Internazionale

Anders Breivik in tribunale esibisce la Z filorussa

Anders Behring Breivik, al centro, con i suoi avvocati difensori durante il primo giorno della seconda udienza per la richiesta di libertà vigilata foto Beate Oma Dahle/AnsaAnders Breivik in tribunale – Ansa

Norvegla Lo stragista di Utoya e Oslo all'udienza per chiedere misure alternative al carcere

Pubblicato circa un'ora faEdizione del 20 novembre 2024

Anders Breivik, lo stragista di Oslo e Utøya, è tornato in aula il 18 novembre del 2024 per chiedere la libertà condizionata.

L’estremista di destra è stato condannato nel 2012 a 21 anni di carcere: si tratta del massimo della pena prevista dal codice penale della Norvegia, che tuttavia può essere estesa finché la persona condannata viene considerato una minaccia per la società.

La procuratrice Hulda Karlsdottir si è opposta alla richiesta di Breivik, sostenendo che lo stragista è ancora «pericoloso» e può commettere atti di violenza se dovesse essere scarcerato.

L’udienza si è tenuta nella palestra della prigione di Ringerike. Parlando per tre quarti d’ora, Breivik si è lamentato delle sue condizioni detentive e ha ribadito che l’attentato del 2011 – in cui sono state uccise 77 persone, la maggior parte delle quali giovani militanti del Partito laburista – era «necessario» per provare a fermare «l’islamizzazione» del paese.

L’attentatore si è presentato in completo e cravatta nera reggendo un cartello con parole di sostegno a Cina, Russia, Iran e Corea del Nord. Ai lati del cranio rasato aveva due Z, la lettera simbolo dell’invasione russa dell’Ucraina e più in generale del putinismo.

Breivik ha sempre usato le aule di tribunale per lanciare messaggi politici, dimostrando di essere piuttosto allineato alle tendenze dell’estrema destra globale. Nel 2022, nel corso di un’altra udienza per richiedere la libertà condizionata (poi rigettata dal tribunale), Breivik aveva sventolato un foglio con la scritta in inglese «Stop your genocide against our white nations», cioè «fermate il vostro genocidio contro le nostre nazioni bianche». Lo slogan rimandava al «genocidio dei bianchi», una teoria suprematista simile a quella della «sostituzione etnica».

In questo caso, l’esibizione plateale della Z è sia un appoggio alla guerra di Putin che un ringraziamento agli estremisti di destra russi.

Nel 2011, subito dopo l’attentato, Breivik venne praticamente ripudiato da quasi tutta l’estrema destra europea e dall’ambiente della cosiddetta «contro-jihad», una rete di blog e siti islamofobi da cui aveva attinto molte idee.  
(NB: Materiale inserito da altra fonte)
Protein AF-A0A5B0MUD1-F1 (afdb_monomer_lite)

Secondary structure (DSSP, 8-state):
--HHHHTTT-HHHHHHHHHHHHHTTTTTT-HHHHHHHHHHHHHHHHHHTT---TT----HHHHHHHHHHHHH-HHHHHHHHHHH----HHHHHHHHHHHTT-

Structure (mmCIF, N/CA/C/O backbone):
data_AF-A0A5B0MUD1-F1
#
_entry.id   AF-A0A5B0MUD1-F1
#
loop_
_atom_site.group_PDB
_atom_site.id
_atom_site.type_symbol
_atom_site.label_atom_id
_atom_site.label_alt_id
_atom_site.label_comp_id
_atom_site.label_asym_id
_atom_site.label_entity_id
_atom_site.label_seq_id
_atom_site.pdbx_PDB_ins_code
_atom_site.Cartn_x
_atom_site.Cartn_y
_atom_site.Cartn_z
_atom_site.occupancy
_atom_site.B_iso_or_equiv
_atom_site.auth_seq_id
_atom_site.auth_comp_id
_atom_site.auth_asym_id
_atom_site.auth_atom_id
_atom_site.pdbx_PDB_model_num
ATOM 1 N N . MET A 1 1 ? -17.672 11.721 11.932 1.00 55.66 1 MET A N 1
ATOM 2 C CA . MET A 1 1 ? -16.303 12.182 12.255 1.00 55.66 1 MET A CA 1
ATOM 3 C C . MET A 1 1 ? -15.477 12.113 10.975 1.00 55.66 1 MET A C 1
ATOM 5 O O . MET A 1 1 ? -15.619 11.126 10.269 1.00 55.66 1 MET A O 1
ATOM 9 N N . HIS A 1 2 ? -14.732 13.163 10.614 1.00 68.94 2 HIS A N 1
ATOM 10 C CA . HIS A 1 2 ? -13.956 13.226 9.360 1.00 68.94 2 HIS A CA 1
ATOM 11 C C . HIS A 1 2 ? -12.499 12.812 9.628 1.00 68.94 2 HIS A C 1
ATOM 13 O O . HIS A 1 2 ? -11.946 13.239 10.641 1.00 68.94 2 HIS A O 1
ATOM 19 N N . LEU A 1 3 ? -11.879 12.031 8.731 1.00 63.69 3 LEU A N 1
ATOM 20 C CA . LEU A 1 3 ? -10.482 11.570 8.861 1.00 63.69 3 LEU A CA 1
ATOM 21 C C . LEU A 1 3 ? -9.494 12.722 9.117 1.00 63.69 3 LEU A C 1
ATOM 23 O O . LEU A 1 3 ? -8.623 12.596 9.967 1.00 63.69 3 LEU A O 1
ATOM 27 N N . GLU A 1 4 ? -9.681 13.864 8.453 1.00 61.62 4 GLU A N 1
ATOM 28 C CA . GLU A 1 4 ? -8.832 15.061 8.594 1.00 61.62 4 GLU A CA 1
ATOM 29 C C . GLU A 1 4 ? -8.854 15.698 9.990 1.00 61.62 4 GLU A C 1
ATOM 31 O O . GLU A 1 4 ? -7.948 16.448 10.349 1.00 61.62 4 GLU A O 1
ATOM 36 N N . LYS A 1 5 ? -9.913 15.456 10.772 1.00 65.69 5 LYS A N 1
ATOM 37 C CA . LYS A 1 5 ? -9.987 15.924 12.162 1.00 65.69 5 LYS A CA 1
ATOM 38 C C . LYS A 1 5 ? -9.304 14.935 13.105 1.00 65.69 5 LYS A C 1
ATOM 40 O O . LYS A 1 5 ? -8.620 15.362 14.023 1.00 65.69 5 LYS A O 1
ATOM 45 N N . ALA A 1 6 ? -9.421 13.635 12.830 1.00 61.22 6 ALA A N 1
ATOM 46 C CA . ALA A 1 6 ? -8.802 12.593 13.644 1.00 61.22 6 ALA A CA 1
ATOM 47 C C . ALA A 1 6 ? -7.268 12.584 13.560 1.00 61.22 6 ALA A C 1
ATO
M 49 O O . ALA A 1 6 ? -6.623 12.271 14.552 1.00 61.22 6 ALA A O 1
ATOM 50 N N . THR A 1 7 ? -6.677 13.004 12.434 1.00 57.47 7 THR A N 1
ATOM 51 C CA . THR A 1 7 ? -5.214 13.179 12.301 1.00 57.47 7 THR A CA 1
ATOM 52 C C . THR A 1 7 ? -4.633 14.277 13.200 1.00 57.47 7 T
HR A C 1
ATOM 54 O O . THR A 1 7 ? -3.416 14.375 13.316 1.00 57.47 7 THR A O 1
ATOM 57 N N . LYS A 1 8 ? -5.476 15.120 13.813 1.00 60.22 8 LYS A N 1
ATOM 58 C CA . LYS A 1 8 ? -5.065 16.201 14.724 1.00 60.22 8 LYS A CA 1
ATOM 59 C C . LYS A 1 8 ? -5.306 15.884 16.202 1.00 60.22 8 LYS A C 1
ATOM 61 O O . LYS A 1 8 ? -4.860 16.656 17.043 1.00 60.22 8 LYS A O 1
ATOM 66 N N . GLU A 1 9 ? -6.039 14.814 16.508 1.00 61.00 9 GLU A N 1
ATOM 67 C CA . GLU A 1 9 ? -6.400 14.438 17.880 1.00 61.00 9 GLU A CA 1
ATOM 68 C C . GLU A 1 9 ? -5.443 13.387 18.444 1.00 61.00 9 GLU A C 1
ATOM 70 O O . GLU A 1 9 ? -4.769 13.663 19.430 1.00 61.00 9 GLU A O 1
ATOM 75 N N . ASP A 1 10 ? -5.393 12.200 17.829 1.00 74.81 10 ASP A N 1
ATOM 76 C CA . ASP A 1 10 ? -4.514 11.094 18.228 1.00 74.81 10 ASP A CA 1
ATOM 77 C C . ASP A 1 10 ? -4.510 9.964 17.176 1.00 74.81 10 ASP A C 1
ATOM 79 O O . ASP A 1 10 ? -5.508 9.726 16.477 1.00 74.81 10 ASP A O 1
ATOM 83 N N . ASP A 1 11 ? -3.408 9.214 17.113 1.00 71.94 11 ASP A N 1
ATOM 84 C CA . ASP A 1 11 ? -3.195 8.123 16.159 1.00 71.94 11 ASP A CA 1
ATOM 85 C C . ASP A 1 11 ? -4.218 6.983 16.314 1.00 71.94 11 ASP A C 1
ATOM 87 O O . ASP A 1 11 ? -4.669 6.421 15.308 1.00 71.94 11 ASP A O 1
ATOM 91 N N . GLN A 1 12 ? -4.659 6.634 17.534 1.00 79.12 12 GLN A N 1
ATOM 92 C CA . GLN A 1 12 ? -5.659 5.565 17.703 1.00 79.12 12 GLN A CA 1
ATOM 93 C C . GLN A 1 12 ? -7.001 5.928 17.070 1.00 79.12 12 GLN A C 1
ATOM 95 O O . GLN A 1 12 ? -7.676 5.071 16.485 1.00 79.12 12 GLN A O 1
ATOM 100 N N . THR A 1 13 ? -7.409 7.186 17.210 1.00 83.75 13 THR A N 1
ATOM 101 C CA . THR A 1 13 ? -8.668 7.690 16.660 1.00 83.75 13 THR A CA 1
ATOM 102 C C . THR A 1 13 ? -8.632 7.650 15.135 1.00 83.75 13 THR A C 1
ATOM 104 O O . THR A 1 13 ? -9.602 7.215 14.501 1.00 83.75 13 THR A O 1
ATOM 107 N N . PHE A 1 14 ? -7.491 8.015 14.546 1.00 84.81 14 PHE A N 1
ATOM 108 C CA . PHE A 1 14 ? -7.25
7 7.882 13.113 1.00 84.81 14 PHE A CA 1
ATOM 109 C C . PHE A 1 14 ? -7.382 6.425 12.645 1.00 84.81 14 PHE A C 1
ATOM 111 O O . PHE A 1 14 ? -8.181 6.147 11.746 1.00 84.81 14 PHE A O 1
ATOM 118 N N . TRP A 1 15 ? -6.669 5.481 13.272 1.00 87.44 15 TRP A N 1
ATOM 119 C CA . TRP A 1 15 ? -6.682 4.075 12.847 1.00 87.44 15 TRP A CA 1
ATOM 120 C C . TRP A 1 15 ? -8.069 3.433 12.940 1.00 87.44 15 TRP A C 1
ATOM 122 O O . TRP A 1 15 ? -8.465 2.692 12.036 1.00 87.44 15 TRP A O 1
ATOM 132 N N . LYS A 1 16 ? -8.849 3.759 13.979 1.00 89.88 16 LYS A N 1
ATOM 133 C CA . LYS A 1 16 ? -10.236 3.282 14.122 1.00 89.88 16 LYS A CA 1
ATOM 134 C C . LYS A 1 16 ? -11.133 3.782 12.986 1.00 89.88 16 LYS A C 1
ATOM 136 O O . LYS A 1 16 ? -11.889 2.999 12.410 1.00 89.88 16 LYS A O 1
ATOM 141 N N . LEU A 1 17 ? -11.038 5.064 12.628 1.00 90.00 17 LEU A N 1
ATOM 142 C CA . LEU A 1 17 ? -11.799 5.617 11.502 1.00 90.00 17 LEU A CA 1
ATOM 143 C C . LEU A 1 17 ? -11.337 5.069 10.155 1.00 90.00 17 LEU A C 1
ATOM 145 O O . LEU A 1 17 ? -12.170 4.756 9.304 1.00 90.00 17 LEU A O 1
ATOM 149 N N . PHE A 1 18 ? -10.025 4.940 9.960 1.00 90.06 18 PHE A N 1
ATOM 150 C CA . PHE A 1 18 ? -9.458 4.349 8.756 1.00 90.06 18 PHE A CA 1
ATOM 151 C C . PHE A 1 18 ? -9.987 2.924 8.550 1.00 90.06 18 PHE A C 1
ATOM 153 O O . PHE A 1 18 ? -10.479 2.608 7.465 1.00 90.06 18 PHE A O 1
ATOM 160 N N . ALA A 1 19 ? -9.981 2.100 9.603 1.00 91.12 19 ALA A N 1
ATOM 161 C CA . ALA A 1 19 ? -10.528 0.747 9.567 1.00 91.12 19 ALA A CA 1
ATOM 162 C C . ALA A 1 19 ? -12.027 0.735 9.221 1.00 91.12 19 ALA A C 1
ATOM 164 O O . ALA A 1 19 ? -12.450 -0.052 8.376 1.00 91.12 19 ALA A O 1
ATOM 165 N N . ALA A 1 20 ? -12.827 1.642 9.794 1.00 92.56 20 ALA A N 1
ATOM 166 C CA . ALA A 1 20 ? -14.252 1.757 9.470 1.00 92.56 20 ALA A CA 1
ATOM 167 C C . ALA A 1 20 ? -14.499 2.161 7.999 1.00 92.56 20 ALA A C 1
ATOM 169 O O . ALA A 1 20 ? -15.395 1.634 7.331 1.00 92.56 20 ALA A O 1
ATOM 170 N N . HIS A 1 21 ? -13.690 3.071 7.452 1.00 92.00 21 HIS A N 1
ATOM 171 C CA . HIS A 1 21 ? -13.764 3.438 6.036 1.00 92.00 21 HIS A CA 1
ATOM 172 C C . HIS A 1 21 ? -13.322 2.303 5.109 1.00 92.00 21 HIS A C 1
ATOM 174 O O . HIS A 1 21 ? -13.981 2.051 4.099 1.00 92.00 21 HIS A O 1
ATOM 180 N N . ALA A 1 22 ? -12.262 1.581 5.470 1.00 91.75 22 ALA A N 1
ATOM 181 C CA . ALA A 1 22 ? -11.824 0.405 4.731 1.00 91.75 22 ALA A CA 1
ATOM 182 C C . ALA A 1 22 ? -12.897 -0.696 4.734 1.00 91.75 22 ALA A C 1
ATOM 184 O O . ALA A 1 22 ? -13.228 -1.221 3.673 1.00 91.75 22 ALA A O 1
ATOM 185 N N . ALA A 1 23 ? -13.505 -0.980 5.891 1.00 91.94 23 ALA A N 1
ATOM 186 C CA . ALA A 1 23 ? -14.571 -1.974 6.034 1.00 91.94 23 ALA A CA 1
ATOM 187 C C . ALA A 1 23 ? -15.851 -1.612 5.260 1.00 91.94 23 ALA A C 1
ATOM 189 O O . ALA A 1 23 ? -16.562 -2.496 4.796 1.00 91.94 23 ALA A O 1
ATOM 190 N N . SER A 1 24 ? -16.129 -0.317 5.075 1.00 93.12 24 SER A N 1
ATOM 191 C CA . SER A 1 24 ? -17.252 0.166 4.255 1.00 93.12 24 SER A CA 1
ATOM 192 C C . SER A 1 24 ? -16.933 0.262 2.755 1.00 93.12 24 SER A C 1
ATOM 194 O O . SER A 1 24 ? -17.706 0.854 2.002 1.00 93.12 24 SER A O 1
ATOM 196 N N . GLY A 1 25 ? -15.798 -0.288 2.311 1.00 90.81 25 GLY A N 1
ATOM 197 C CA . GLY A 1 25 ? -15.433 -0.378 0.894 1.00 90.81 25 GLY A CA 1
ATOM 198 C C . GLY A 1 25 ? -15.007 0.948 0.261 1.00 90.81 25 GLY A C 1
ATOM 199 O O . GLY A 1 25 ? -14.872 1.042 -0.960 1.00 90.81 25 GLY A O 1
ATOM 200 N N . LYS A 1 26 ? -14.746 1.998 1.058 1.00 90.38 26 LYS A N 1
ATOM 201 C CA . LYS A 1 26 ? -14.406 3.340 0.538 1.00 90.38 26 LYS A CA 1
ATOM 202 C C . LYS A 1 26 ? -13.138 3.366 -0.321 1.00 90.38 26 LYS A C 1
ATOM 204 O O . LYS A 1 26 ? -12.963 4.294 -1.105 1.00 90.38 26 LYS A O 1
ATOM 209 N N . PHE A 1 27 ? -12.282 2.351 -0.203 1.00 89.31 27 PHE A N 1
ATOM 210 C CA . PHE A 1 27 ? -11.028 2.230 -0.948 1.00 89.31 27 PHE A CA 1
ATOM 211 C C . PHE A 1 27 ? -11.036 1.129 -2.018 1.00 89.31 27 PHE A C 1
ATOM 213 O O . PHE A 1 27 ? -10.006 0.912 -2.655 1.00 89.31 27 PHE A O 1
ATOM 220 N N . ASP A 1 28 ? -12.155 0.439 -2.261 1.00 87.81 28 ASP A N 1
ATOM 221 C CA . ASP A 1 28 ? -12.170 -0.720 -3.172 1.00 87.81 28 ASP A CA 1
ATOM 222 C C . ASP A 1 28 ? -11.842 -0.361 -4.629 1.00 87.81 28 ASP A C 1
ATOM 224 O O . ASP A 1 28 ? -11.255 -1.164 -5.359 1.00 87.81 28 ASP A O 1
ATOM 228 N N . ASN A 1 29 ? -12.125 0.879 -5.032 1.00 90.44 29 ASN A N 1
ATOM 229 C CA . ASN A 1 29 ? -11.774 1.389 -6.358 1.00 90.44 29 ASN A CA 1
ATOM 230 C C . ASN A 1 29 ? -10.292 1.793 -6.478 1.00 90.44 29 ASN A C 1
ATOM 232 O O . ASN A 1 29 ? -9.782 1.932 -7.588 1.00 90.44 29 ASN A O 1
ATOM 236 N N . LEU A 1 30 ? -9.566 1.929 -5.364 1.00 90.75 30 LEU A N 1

In Russia, come ha ricostruito il ricercatore Johannes Due Enstad nello studio “Glory to Breivik!”: The Russian Far Right and the 2011 Norway Attacks, l’appoggio delle frange radicali fu pressoché totale.
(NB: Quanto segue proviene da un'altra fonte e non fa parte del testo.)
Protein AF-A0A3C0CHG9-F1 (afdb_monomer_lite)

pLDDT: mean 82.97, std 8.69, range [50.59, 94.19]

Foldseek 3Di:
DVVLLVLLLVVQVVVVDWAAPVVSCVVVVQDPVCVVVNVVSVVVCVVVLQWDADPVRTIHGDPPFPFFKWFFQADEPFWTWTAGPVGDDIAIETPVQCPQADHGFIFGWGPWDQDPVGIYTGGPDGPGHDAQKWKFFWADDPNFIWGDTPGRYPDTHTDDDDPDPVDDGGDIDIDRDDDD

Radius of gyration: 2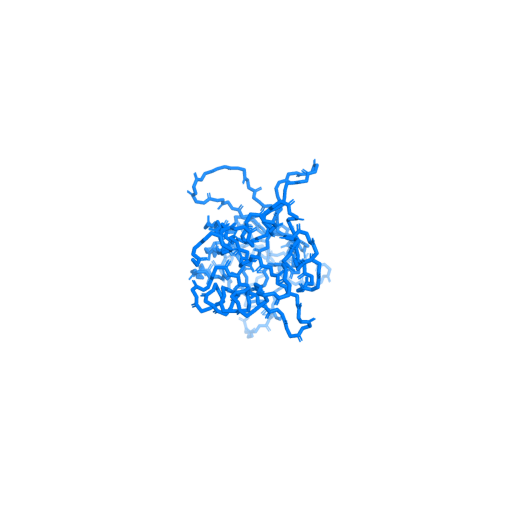4.51 Å; chains: 1; bounding box: 58×36×68 Å

Secondary structure (DSSP, 8-state):
-HHHHHHHHHHHHHH-S-EEHHHHHHHTT--GGGHHHHHHHHHHHHHTTSSEEETTTEEE-------EEEEEEEEETTEEEEEETT--SPEEEEGGG-TT--TT-EEEEEEEEEETTEEEEEEEEEEEPPP-EEEEEEEEETTEEEEEESSSB-SPEE----S-----TT-EEEEE----

Structure (mmCIF, N/CA/C/O backbone):
data_AF-A0A3C0CHG9-F1
#
_entry.id   AF-A0A3C0CHG9-F1
#
loop_
_atom_site.group_PDB
_atom_site.id
_atom_site.type_symbol
_atom_site.label_atom_id
_atom_site.label_alt_id
_atom_site.label_comp_id
_atom_site.label_asym_id
_atom_site.label_entity_id
_atom_site.label_seq_id
_atom_site.pdbx_PDB_ins_code
_atom_site.Cartn_x
_atom_site.Cartn_y
_atom_site.Cartn_z
_atom_site.occupancy
_atom_site.B_iso_or_equiv
_atom_site.auth_seq_id
_atom_site.auth_comp_id
_atom_site.auth_asym_id
_atom_site.auth_atom_id
_atom_site.pdbx_PDB_model_num
ATOM 1 N N . MET A 1 1 ? -29.498 -2.307 28.612 1.00 56.59 1 MET A N 1
ATOM 2 C CA . MET A 1 1 ? -28.122 -2.745 28.274 1.00 56.59 1 MET A CA 1
ATOM 3 C C . MET A 1 1 ? -27.524 -1.902 27.150 1.00 56.59 1 MET A C 1
ATOM 5 O O . MET A 1 1 ? -26.528 -1.250 27.419 1.00 56.59 1 MET A O 1
ATOM 9 N N . LYS A 1 2 ? -28.190 -1.770 25.990 1.00 63.25 2 LYS A N 1
ATOM 10 C CA . LYS A 1 2 ? -27.731 -0.972 24.826 1.00 63.25 2 LYS A CA 1
ATOM 11 C C . LYS A 1 2 ? -27.345 0.496 25.087 1.00 63.25 2 LYS A C 1
ATOM 13 O O . LYS A 1 2 ? -26.587 1.084 24.329 1.00 63.25 2 LYS A O 1
ATOM 18 N N . GLU A 1 3 ? -27.856 1.107 26.150 1.00 77.06 3 GLU A N 1
ATOM 19 C CA . GLU A 1 3 ? -27.596 2.518 26.459 1.00 77.06 3 GLU A CA 1
ATOM 20 C C . GLU A 1 3 ? -26.171 2.760 26.979 1.00 77.06 3 GLU A C 1
ATOM 22 O O . GLU A 1 3 ? -25.539 3.737 26.594 1.00 77.06 3 GLU A O 1
ATOM 27 N N . ILE A 1 4 ? -25.625 1.823 27.768 1.00 79.56 4 ILE A N 1
ATOM 28 C CA . ILE A 1 4 ? -24.233 1.885 28.250 1.00 79.56 4 ILE A CA 1
ATOM 29 C C . ILE A 1 4 ? -23.265 1.616 27.092 1.00 79.56 4 ILE A C 1
ATOM 31 O O . ILE A 1 4 ? -22.248 2.290 26.969 1.00 79.56 4 ILE A O 1
ATOM 35 N N . GLU A 1 5 ? -23.603 0.671 26.213 1.00 80.75 5 GLU A N 1
ATOM 36 C CA . GLU A 1 5 ? -22.814 0.346 25.020 1.00 80.75 5 GLU A CA 1
ATOM 37 C C . GLU A 1 5 ? -22.651 1.565 24.099 1.00 80.75 5 GLU A C 1
ATOM 39 O O . GLU A 1 5 ? -21.535 1.930 23.731 1.00 80.75 5 GLU A O 1
ATOM 44 N N . ASN A 1 6 ? -23.757 2.251 23.790 1.00 82.00 6 ASN A N 1
ATOM 45 C CA . ASN A 1 6 ? -23.735 3.454 22.957 1.00 82.00 6 ASN A CA 1
ATOM 46 C C . ASN A 1 6 ? -22.951 4.601 23.608 1.00 82.00 6 ASN A C 1
ATOM 48 O O . ASN A 1 6 ? -22.260 5.342 22.914 1.00 82.00 6 ASN A O 1
ATOM 52 N N . GLN A 1 7 ? -23.027 4.748 24.934 1.00 83.69 7 GLN A N 1
ATOM 53 C CA . GLN A 1 7 ? -22.243 5.753 25.651 1.00 83.69 7 GLN A CA 1
ATOM 54 C C . GLN A 1 7 ? -20.735 5.465 25.593 1.00 83.69 7 GLN A C 1
ATOM 56 O O . GLN A 1 7 ? -19.954 6.401 25.434 1.00 83.69 7 GLN A O 1
ATOM 61 N N . ILE A 1 8 ? -20.319 4.194 25.676 1.00 83.88 8 ILE A N 1
ATOM 62 C CA . ILE A 1 8 ? -18.909 3.797 25.522 1.00 83.88 8 ILE A CA 1
ATOM 63 C C . ILE A 1 8 ? -18.410 4.150 24.120 1.00 83.88 8 ILE A C 1
ATOM 65 O O . ILE A 1 8 ? -17.364 4.784 23.997 1.00 83.88 8 ILE A O 1
ATOM 69 N N . ILE A 1 9 ? -19.167 3.784 23.078 1.00 82.44 9 ILE A N 1
ATOM 70 C CA . ILE A 1 9 ? -18.822 4.102 21.684 1.00 82.44 9 ILE A CA 1
ATOM 71 C C . ILE A 1 9 ? -18.689 5.614 21.510 1.00 82.44 9 ILE A C 1
ATOM 73 O O . ILE A 1 9 ? -17.646 6.078 21.064 1.00 82.44 9 ILE A O 1
ATOM 77 N N . ARG A 1 10 ? -19.691 6.384 21.942 1.00 82.69 10 ARG A N 1
ATOM 78 C CA . ARG A 1 10 ? -19.687 7.843 21.813 1.00 82.69 10 ARG A CA 1
ATOM 79 C C . ARG A 1 10 ? -18.509 8.495 22.539 1.00 82.69 10 ARG A C 1
ATOM 81 O O . ARG A 1 10 ? -17.868 9.380 21.991 1.00 82.69 10 ARG A O 1
ATOM 88 N N . CYS A 1 11 ? -18.186 8.030 23.745 1.00 82.75 11 CYS A N 1
ATOM 89 C CA . CYS A 1 11 ? -17.047 8.536 24.510 1.00 82.75 11 CYS A CA 1
ATOM 90 C C . CYS A 1 11 ? -15.707 8.252 23.806 1.00 82.75 11 CYS A C 1
ATOM 92 O O . CYS A 1 11 ? -14.792 9.075 23.842 1.00 82.75 11 CYS A O 1
ATOM 94 N N . LEU A 1 12 ? -15.586 7.092 23.154 1.00 81.62 12 LEU A N 1
ATOM 95 C CA . LEU A 1 12 ? -14.411 6.747 22.353 1.00 81.62 12 LEU A CA 1
ATOM 96 C C . LEU A 1 12 ? -14.358 7.543 21.036 1.00 81.62 12 LEU A C 1
ATOM 98 O O . LEU A 1 12 ? -13.265 7.925 20.620 1.00 81.62 12 LEU A O 1
ATOM 102 N N . GLU A 1 13 ? -15.506 7.822 20.407 1.00 77.62 13 GLU A N 1
ATOM 103 C CA . GLU A 1 13 ? -15.609 8.660 19.201 1.00 77.62 13 GLU A CA 1
ATOM 104 C C . GLU A 1 13 ? -15.203 10.110 19.502 1.00 77.62 13 GLU A C 1
ATOM 106 O O . GLU A 1 13 ? -14.394 10.679 18.773 1.00 77.62 13 GLU A O 1
ATOM 111 N N . GLU A 1 14 ? -15.691 10.682 20.608 1.00 76.56 14 GLU A N 1
ATOM 112 C CA . GLU A 1 14 ? -15.357 12.045 21.048 1.00 76.56 14 GLU A CA 1
ATOM 113 C C . GLU A 1 14 ? -13.877 12.179 21.454 1.00 76.56 14 GLU A C 1
ATOM 115 O O . GLU A 1 14 ? -13.256 13.214 21.211 1.00 76.56 14 GLU A O 1
ATOM 120 N N . SER A 1 15 ? -13.275 11.130 22.027 1.00 72.00 15 SER A N 1
ATOM 121 C CA . SER A 1 15 ? -11.857 11.145 22.411 1.00 72.00 15 SER A CA 1
ATOM 122 C C . SER A 1 15 ? -10.896 10.917 21.240 1.00 72.00 15 SER A C 1
ATOM 124 O O . SER A 1 15 ? -9.725 11.290 21.355 1.00 72.00 15 SER A O 1
ATOM 126 N N . GLY A 1 16 ? -11.326 10.241 20.168 1.00 64.94 16 GLY A N 1
ATOM 127 C CA . GLY A 1 16 ? -10.502 9.923 18.993 1.00 64.94 16 GLY A CA 1
ATOM 128 C C . GLY A 1 16 ? -9.235 9.094 19.271 1.00 64.94 16 GLY A C 1
ATOM 129 O O . GLY A 1 16 ? -8.379 8.961 18.397 1.00 64.94 16 GLY A O 1
ATOM 130 N N . GLN A 1 17 ? -9.066 8.560 20.485 1.00 73.25 17 GLN A N 1
ATOM 131 C CA . GLN A 1 17 ? -7.865 7.852 20.935 1.00 73.25 17 GLN A CA 1
ATOM 132 C C . GLN A 1 17 ? -8.225 6.663 21.828 1.00 73.25 17 GLN A C 1
ATOM 134 O O . GLN A 1 17 ? -9.326 6.560 22.365 1.00 73.25 17 GLN A O 1
ATOM 139 N N . SER A 1 18 ? -7.262 5.756 22.025 1.00 78.81 18 SER A N 1
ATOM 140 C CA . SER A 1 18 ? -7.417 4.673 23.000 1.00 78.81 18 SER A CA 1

In un’intervista realizzata in forma anonima, un membro della National Socialist / White Power Crew (NS/WP, ritenuta un’organizzazione terroristica dalla giustizia russa) lo lodò come «l’esempio vivente da seguire» e disse che «dovrebbero esserci più Breivik». Anche Nikolay Korolyov – il fondatore del gruppo nazista «Salvezza», condannato all’ergastolo per l’attentato del 2006 al mercato Cherkizovsky di Mosca – si espresse pubblicamente a suo favore, elevandolo a simbolo della «guerra santa» contro «i nemici della razza».

I neonazisti russi arrivarono a celebrarlo anche per strada. Durante la Marcia Russa del 2012, un corteo annuale dell’estrema destra russa, i militanti esibirono cartelli con il ritratto di Breivik e intonarono il coro «Slava Andersu Breiviku!» («Gloria a Anders Breivik!») L’anno successivo, nella città di Samara, comparvero dei poster con la scritta «Breivikismo – L’ideologia del nuovo secolo»: nel testo si esaltava «l’eroe europeo» e si avvertiva la «feccia traditrice» che «il giorno del giudizio» era sempre più vicino.

Nel suo sterminato manifesto di 1500 pagine, lo stesso Breivik considerava la Russia come un paese alleato del suo progetto nazional-rivoluzionario ed elogiava apertamente Vladimir Putin. «Mi sembra un leader forte e degno di rispetto», scriveva. All’epoca Dmitry Peskov, il portavoce del Cremlino, disse che si trattava delle «farneticazioni di un pazzo». Ora però quel «pazzo» fa parte della nutrita schiera dei sostenitori di estrema destra dell’invasione dell’Ucraina, paradossalmente giustificata dalla necessità di «denazificare» il paese.